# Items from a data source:
▶
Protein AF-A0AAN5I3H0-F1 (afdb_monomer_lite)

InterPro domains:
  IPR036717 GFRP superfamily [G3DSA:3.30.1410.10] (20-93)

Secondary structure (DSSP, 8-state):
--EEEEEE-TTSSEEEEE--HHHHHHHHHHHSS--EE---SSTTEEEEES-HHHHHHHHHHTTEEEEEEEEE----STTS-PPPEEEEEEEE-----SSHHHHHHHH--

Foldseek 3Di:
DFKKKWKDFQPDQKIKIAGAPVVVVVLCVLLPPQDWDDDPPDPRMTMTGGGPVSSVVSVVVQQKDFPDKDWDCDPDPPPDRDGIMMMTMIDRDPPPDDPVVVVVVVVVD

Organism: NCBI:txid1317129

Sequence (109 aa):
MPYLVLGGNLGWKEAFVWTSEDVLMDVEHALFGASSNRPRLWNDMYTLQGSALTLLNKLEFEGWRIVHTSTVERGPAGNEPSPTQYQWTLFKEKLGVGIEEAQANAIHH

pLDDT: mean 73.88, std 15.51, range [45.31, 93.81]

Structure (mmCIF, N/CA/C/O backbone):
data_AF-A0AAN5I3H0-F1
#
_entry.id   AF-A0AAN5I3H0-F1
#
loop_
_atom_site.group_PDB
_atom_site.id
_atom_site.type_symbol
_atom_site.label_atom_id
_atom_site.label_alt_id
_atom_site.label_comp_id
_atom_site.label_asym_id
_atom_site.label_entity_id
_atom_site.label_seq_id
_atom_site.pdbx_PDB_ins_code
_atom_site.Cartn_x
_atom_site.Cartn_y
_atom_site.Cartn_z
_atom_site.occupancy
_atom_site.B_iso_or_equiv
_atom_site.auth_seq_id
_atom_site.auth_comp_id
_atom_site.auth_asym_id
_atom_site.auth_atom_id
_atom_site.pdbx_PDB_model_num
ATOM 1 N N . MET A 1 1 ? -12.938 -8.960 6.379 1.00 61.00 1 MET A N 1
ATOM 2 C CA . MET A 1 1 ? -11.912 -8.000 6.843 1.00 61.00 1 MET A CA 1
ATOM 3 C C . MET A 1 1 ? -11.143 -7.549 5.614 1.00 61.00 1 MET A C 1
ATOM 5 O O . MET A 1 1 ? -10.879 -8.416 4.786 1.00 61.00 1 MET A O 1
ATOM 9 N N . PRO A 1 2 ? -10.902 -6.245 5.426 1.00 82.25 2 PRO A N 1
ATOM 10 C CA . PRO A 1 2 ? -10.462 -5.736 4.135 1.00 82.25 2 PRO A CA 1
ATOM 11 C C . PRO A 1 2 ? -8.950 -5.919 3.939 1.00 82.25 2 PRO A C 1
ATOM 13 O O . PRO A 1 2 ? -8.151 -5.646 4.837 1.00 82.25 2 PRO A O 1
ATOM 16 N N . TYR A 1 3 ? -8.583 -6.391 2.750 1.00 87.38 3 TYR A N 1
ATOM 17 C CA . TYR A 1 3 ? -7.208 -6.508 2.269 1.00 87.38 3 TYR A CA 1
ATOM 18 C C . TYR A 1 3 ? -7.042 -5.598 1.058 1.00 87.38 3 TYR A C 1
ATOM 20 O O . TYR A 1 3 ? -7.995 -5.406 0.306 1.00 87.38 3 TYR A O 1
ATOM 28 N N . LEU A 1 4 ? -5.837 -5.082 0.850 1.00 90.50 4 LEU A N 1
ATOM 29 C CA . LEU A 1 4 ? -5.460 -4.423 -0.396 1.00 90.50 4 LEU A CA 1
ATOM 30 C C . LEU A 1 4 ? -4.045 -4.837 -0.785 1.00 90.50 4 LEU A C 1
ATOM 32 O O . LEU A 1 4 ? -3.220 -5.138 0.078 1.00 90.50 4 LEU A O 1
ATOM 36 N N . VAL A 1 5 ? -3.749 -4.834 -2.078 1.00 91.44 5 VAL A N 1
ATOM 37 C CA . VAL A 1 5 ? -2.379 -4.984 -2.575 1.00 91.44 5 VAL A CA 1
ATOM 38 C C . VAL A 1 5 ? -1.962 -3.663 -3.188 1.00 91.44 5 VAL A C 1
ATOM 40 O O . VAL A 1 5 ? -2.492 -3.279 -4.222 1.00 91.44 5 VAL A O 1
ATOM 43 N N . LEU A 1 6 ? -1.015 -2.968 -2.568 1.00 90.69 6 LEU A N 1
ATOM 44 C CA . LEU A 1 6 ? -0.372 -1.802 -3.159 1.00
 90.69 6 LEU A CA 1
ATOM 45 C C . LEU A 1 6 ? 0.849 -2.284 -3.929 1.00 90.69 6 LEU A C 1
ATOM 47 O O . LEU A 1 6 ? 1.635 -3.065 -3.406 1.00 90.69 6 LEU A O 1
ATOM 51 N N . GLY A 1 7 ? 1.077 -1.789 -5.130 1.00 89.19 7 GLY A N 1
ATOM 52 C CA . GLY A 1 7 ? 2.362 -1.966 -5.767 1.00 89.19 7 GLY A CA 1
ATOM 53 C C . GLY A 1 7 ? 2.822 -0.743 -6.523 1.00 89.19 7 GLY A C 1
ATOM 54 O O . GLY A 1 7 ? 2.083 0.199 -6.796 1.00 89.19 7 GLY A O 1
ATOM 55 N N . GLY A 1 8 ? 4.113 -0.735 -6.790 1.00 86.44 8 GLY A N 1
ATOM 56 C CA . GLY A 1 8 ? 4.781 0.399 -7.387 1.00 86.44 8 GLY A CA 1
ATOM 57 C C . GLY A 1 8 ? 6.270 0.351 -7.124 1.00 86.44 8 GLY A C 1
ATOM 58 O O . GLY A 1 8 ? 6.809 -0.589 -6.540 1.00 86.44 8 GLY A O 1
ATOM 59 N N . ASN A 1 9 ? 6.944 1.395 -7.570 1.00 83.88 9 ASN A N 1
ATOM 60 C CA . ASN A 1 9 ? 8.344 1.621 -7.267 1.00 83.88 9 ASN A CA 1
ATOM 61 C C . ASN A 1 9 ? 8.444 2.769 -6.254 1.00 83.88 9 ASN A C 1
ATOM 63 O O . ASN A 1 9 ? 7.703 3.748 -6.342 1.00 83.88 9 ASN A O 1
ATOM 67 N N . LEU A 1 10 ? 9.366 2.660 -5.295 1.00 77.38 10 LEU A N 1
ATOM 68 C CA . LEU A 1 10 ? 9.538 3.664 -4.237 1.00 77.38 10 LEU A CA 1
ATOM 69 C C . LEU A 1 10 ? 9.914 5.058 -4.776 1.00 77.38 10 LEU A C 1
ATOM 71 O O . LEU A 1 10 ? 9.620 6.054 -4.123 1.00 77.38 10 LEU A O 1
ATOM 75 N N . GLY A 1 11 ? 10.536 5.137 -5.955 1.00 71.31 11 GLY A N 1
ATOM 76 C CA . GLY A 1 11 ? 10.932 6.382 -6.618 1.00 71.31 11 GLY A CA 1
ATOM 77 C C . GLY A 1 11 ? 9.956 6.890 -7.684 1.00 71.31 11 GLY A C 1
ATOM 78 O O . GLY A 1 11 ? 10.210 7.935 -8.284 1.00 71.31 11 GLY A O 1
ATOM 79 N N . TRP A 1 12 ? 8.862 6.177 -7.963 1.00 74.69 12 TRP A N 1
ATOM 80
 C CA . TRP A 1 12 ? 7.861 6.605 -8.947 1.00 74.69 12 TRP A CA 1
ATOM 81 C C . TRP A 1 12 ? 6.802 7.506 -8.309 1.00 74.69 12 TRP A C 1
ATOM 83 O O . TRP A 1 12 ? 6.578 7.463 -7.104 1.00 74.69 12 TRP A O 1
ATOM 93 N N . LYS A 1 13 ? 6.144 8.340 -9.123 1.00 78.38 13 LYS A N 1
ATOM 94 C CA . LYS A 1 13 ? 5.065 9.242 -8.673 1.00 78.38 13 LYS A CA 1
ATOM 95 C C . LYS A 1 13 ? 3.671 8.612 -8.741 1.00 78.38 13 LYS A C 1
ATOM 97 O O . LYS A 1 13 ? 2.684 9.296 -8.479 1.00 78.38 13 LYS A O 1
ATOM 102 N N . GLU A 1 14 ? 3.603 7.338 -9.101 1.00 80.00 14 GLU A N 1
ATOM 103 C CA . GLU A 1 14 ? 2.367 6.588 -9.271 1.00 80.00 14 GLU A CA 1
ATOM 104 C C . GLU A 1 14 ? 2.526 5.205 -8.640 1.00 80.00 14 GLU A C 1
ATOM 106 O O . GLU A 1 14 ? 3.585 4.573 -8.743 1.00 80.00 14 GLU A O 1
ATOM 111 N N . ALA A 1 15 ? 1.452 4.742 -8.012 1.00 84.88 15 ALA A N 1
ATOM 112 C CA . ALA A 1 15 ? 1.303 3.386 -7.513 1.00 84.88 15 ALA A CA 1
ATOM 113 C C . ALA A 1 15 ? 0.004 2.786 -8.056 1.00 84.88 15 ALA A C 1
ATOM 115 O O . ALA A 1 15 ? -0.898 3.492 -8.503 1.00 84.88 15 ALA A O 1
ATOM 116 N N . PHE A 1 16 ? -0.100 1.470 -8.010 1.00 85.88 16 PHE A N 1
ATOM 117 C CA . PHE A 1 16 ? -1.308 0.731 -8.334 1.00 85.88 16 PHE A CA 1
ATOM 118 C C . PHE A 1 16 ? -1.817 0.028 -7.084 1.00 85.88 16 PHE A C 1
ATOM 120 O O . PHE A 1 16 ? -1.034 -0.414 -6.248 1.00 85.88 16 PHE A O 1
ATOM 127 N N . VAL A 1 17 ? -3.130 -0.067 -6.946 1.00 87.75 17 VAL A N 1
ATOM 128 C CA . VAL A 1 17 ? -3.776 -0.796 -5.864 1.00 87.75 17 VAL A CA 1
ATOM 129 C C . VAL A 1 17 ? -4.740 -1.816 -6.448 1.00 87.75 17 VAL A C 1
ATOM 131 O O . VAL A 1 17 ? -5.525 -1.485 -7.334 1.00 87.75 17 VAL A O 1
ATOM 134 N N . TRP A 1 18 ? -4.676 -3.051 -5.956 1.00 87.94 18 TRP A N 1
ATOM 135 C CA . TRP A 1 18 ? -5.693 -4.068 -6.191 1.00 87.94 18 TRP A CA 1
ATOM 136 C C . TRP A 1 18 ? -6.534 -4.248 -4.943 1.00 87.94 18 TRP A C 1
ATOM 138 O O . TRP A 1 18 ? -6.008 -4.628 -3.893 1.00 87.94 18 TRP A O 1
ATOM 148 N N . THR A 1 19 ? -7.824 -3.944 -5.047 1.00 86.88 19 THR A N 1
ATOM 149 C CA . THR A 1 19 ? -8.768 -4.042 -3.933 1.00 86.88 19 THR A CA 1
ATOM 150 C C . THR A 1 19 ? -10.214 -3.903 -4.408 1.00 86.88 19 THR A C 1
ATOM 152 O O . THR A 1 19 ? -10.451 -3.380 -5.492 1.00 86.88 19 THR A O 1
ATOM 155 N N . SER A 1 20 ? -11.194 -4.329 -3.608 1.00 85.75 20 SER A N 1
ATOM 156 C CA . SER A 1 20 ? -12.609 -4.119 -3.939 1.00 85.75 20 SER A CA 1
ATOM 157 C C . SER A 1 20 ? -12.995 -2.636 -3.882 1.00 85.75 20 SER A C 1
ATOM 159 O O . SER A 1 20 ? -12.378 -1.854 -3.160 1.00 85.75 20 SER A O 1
◀
▶
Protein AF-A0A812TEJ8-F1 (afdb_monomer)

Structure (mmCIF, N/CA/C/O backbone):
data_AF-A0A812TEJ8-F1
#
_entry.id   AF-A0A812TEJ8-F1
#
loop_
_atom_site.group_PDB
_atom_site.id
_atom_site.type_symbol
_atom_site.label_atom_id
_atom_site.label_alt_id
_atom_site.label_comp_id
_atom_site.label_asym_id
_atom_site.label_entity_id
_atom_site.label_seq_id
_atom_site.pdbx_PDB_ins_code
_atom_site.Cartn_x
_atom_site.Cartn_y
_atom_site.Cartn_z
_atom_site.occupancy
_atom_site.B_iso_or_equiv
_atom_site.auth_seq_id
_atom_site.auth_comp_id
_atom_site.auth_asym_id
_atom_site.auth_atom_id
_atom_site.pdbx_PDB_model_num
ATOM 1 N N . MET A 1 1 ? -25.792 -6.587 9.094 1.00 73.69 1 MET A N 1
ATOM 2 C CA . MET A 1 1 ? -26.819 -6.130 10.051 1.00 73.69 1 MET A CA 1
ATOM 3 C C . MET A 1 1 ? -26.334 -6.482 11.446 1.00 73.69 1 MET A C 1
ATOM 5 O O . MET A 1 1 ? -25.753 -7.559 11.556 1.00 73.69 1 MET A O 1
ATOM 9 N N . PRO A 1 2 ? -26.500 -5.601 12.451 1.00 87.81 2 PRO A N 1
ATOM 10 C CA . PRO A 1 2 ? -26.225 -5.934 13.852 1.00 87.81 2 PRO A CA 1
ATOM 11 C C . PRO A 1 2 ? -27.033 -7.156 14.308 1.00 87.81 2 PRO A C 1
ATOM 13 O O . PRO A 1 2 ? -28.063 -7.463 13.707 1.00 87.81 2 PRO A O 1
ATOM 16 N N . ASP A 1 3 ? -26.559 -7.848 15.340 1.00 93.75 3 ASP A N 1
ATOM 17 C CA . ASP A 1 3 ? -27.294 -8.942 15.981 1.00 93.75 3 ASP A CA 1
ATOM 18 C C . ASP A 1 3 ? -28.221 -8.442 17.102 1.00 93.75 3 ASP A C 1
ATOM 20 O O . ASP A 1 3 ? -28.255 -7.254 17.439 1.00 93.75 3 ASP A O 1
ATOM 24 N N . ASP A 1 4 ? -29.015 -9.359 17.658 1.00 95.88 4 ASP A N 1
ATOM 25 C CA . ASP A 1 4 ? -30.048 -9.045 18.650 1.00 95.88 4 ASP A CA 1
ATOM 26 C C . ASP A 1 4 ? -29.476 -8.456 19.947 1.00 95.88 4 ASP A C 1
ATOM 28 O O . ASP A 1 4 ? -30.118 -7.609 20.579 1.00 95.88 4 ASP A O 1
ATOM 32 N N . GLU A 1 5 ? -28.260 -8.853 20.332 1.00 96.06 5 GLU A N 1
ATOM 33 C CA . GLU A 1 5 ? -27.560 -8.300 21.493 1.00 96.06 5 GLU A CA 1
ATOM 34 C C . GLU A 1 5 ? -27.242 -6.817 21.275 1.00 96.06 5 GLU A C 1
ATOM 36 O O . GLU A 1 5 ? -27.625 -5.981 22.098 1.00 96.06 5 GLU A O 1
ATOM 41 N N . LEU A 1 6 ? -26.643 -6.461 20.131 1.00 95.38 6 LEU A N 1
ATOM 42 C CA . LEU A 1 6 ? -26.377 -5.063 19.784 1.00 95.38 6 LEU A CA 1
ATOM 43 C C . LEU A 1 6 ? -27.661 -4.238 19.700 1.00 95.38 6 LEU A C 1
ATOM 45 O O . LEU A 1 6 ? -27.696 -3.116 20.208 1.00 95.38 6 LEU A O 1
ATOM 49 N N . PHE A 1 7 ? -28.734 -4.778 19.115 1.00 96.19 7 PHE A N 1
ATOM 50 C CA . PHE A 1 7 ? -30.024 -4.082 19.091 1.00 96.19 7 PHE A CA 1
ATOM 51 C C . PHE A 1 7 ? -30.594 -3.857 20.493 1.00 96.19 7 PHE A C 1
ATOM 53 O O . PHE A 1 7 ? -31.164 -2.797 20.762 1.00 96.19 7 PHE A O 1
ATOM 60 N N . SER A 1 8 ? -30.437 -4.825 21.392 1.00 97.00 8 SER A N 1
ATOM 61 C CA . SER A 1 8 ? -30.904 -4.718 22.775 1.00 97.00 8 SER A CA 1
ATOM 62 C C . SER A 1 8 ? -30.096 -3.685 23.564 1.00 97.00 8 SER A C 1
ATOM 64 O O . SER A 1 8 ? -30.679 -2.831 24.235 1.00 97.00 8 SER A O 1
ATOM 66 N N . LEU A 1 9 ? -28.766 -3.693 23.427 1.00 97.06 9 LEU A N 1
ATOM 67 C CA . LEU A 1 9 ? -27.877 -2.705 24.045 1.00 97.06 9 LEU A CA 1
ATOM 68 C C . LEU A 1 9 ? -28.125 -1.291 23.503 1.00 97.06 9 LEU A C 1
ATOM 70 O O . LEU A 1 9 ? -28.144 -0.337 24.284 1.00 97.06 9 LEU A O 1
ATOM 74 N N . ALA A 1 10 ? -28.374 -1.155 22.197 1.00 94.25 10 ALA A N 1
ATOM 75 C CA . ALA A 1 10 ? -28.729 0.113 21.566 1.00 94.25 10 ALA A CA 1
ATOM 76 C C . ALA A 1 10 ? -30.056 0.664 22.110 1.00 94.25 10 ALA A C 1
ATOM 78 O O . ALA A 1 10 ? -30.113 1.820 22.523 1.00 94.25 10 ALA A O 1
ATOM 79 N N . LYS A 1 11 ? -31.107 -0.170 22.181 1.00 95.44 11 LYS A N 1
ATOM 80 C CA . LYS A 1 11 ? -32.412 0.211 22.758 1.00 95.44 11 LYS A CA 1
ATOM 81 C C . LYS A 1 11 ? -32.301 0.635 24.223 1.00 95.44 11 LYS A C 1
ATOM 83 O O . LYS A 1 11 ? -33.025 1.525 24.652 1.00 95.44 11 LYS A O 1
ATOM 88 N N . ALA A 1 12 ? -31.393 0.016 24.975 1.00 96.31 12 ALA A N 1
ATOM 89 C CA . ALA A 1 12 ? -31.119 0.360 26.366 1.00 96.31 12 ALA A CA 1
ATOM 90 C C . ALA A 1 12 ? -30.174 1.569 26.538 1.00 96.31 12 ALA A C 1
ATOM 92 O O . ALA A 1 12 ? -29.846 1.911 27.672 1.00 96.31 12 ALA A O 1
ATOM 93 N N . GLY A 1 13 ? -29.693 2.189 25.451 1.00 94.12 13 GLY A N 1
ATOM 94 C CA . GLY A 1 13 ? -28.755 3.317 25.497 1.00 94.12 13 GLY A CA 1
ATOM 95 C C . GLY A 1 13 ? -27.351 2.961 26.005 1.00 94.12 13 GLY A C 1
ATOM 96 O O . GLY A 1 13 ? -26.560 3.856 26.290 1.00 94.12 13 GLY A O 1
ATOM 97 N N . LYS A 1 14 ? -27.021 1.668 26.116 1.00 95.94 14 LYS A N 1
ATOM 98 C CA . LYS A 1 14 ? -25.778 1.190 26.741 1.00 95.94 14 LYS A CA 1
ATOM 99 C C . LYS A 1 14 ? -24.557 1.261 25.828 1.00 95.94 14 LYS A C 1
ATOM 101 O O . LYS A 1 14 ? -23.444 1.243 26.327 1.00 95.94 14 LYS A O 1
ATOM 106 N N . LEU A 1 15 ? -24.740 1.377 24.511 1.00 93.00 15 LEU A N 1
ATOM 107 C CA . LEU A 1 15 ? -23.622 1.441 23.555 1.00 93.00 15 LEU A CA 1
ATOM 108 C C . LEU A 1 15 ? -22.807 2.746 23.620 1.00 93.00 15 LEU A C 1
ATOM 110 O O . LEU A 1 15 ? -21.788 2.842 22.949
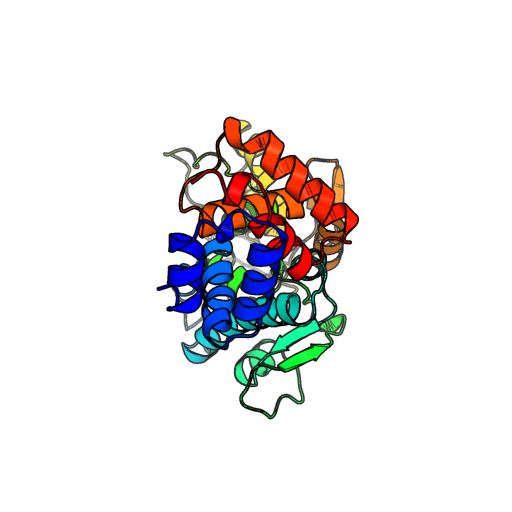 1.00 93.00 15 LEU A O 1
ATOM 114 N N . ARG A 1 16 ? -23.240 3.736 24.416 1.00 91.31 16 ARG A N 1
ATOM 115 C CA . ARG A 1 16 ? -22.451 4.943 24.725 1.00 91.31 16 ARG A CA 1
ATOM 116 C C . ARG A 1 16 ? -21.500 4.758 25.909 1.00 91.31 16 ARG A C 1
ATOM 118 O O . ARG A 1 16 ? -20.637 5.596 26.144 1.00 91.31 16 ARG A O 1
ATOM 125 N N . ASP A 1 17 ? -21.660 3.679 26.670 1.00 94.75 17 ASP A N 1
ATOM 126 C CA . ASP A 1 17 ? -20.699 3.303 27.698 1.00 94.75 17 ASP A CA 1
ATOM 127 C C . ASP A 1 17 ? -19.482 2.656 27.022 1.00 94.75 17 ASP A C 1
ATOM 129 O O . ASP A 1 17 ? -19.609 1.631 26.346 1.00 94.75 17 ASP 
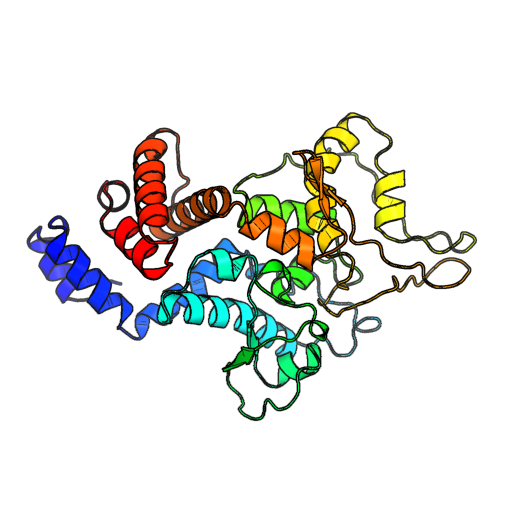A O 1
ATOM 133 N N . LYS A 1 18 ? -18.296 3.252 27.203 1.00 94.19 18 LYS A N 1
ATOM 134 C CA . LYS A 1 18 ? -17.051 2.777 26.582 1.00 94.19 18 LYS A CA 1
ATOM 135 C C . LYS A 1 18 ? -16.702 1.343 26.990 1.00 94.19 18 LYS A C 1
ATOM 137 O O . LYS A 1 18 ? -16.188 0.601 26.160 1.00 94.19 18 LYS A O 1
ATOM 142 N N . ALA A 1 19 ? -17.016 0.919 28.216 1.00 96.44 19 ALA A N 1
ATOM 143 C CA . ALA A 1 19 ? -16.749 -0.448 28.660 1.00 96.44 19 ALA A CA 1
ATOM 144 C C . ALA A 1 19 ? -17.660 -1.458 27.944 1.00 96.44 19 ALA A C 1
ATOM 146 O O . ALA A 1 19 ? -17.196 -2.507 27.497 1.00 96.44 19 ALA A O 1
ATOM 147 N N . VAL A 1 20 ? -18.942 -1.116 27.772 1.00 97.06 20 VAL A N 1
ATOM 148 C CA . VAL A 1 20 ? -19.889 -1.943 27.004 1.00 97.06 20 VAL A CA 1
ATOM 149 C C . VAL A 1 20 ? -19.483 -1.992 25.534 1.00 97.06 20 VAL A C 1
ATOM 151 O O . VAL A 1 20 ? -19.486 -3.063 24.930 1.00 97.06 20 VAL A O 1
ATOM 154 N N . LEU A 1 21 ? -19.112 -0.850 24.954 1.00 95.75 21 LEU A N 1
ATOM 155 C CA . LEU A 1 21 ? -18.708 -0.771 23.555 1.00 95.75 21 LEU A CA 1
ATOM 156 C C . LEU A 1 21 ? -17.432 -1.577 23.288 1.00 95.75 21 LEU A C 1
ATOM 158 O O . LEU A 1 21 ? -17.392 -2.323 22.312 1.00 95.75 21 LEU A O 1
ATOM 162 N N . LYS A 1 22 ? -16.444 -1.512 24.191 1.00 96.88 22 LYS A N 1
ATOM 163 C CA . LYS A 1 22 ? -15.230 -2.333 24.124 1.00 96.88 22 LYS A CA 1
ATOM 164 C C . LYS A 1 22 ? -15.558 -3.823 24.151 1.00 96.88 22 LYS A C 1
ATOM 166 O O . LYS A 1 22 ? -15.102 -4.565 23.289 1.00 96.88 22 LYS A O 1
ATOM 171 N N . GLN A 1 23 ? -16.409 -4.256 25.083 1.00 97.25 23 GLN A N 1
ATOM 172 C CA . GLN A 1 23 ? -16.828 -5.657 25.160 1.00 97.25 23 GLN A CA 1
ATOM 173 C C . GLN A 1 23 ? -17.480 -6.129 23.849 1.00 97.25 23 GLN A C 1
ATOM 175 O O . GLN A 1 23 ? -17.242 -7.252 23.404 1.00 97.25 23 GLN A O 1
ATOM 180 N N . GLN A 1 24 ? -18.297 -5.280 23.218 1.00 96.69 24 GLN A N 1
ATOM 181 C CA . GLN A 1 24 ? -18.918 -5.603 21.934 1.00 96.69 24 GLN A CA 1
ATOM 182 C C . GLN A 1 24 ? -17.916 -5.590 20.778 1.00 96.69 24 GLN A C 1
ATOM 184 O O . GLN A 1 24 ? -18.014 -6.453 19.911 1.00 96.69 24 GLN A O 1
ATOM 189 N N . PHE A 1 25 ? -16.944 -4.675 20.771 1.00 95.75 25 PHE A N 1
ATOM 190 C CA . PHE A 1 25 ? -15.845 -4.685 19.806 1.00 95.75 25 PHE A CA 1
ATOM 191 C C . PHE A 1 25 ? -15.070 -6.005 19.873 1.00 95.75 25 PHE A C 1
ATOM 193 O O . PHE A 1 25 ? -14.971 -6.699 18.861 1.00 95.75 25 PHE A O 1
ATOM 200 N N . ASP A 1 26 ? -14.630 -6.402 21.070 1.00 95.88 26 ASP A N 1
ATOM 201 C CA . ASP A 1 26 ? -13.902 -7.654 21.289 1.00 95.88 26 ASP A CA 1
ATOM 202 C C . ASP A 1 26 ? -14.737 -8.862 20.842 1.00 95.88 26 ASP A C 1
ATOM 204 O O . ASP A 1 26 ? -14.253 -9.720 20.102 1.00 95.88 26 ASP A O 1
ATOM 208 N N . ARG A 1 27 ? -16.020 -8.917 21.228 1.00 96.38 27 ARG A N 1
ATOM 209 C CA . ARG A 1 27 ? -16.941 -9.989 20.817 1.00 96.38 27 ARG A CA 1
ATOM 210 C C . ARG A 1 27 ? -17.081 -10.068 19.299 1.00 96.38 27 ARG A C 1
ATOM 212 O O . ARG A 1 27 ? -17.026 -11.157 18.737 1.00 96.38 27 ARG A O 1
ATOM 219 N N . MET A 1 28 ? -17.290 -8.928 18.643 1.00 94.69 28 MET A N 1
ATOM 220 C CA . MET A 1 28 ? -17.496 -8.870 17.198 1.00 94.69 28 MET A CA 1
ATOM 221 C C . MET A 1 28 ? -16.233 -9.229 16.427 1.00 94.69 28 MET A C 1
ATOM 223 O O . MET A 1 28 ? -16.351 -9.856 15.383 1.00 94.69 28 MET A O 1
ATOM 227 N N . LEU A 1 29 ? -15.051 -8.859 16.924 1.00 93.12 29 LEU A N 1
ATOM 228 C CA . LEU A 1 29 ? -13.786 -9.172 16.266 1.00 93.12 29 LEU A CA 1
◀
# TO DO:
Would you retype the lines above from the one with "ATOM 36 O O" down to the one with "ATOM 90 C C", word for word, both ends included and no other lines?

# WRITTEN RESPONSE:
ATOM 36 O O . GLU A 1 5 ? -27.625 -5.981 22.098 1.00 96.06 5 GLU A O 1
ATOM 41 N N . LEU A 1 6 ? -26.643 -6.461 20.131 1.00 95.38 6 LEU A N 1
ATOM 42 C CA . LEU A 1 6 ? -26.377 -5.063 19.784 1.00 95.38 6 LEU A CA 1
ATOM 43 C C . LEU A 1 6 ? -27.661 -4.238 19.700 1.00 95.38 6 LEU A C 1
ATOM 45 O O . LEU A 1 6 ? -27.696 -3.116 20.208 1.00 95.38 6 LEU A O 1
ATOM 49 N N . PHE A 1 7 ? -28.734 -4.778 19.115 1.00 96.19 7 PHE A N 1
ATOM 50 C CA . PHE A 1 7 ? -30.024 -4.082 19.091 1.00 96.19 7 PHE A CA 1
ATOM 51 C C . PHE A 1 7 ? -30.594 -3.857 20.493 1.00 96.19 7 PHE A C 1
ATOM 53 O O . PHE A 1 7 ? -31.164 -2.797 20.762 1.00 96.19 7 PHE A O 1
ATOM 60 N N . SER A 1 8 ? -30.437 -4.825 21.392 1.00 97.00 8 SER A N 1
ATOM 61 C CA . SER A 1 8 ? -30.904 -4.718 22.775 1.00 97.00 8 SER A CA 1
ATOM 62 C C . SER A 1 8 ? -30.096 -3.685 23.564 1.00 97.00 8 SER A C 1
ATOM 64 O O . SER A 1 8 ? -30.679 -2.831 24.235 1.00 97.00 8 SER A O 1
ATOM 66 N N . LEU A 1 9 ? -28.766 -3.693 23.427 1.00 97.06 9 LEU A N 1
ATOM 67 C CA . LEU A 1 9 ? -27.877 -2.705 24.045 1.00 97.06 9 LEU A CA 1
ATOM 68 C C . LEU A 1 9 ? -28.125 -1.291 23.503 1.00 97.06 9 LEU A C 1
ATOM 70 O O . LEU A 1 9 ? -28.144 -0.337 24.284 1.00 97.06 9 LEU A O 1
ATOM 74 N N . ALA A 1 10 ? -28.374 -1.155 22.197 1.00 94.25 10 ALA A N 1
ATOM 75 C CA . ALA A 1 10 ? -28.729 0.113 21.566 1.00 94.25 10 ALA A CA 1
ATOM 76 C C . ALA A 1 10 ? -30.056 0.664 22.110 1.00 94.25 10 ALA A C 1
ATOM 78 O O . ALA A 1 10 ? -30.113 1.820 22.523 1.00 94.25 10 ALA A O 1
ATOM 79 N N . LYS A 1 11 ? -31.107 -0.170 22.181 1.00 95.44 11 LYS A N 1
ATOM 80 C CA . LYS A 1 11 ? -32.412 0.211 22.758 1.00 95.44 11 LYS A CA 1
ATOM 81 C C . LYS A 1 11 ? -32.301 0.635 24.223 1.00 95.44 11 LYS A C 1
ATOM 83 O O . LYS A 1 11 ? -33.025 1.525 24.652 1.00 95.44 11 LYS A O 1
ATOM 88 N N . ALA A 1 12 ? -31.393 0.016 24.975 1.00 96.31 12 ALA A N 1
ATOM 89 C CA . ALA A 1 12 ? -31.119 0.360 26.366 1.00 96.31 12 ALA A CA 1
ATOM 90 C C . ALA A 1 12 ? -30.174 1.569 26.538 1.00 96.31 12 ALA A C 1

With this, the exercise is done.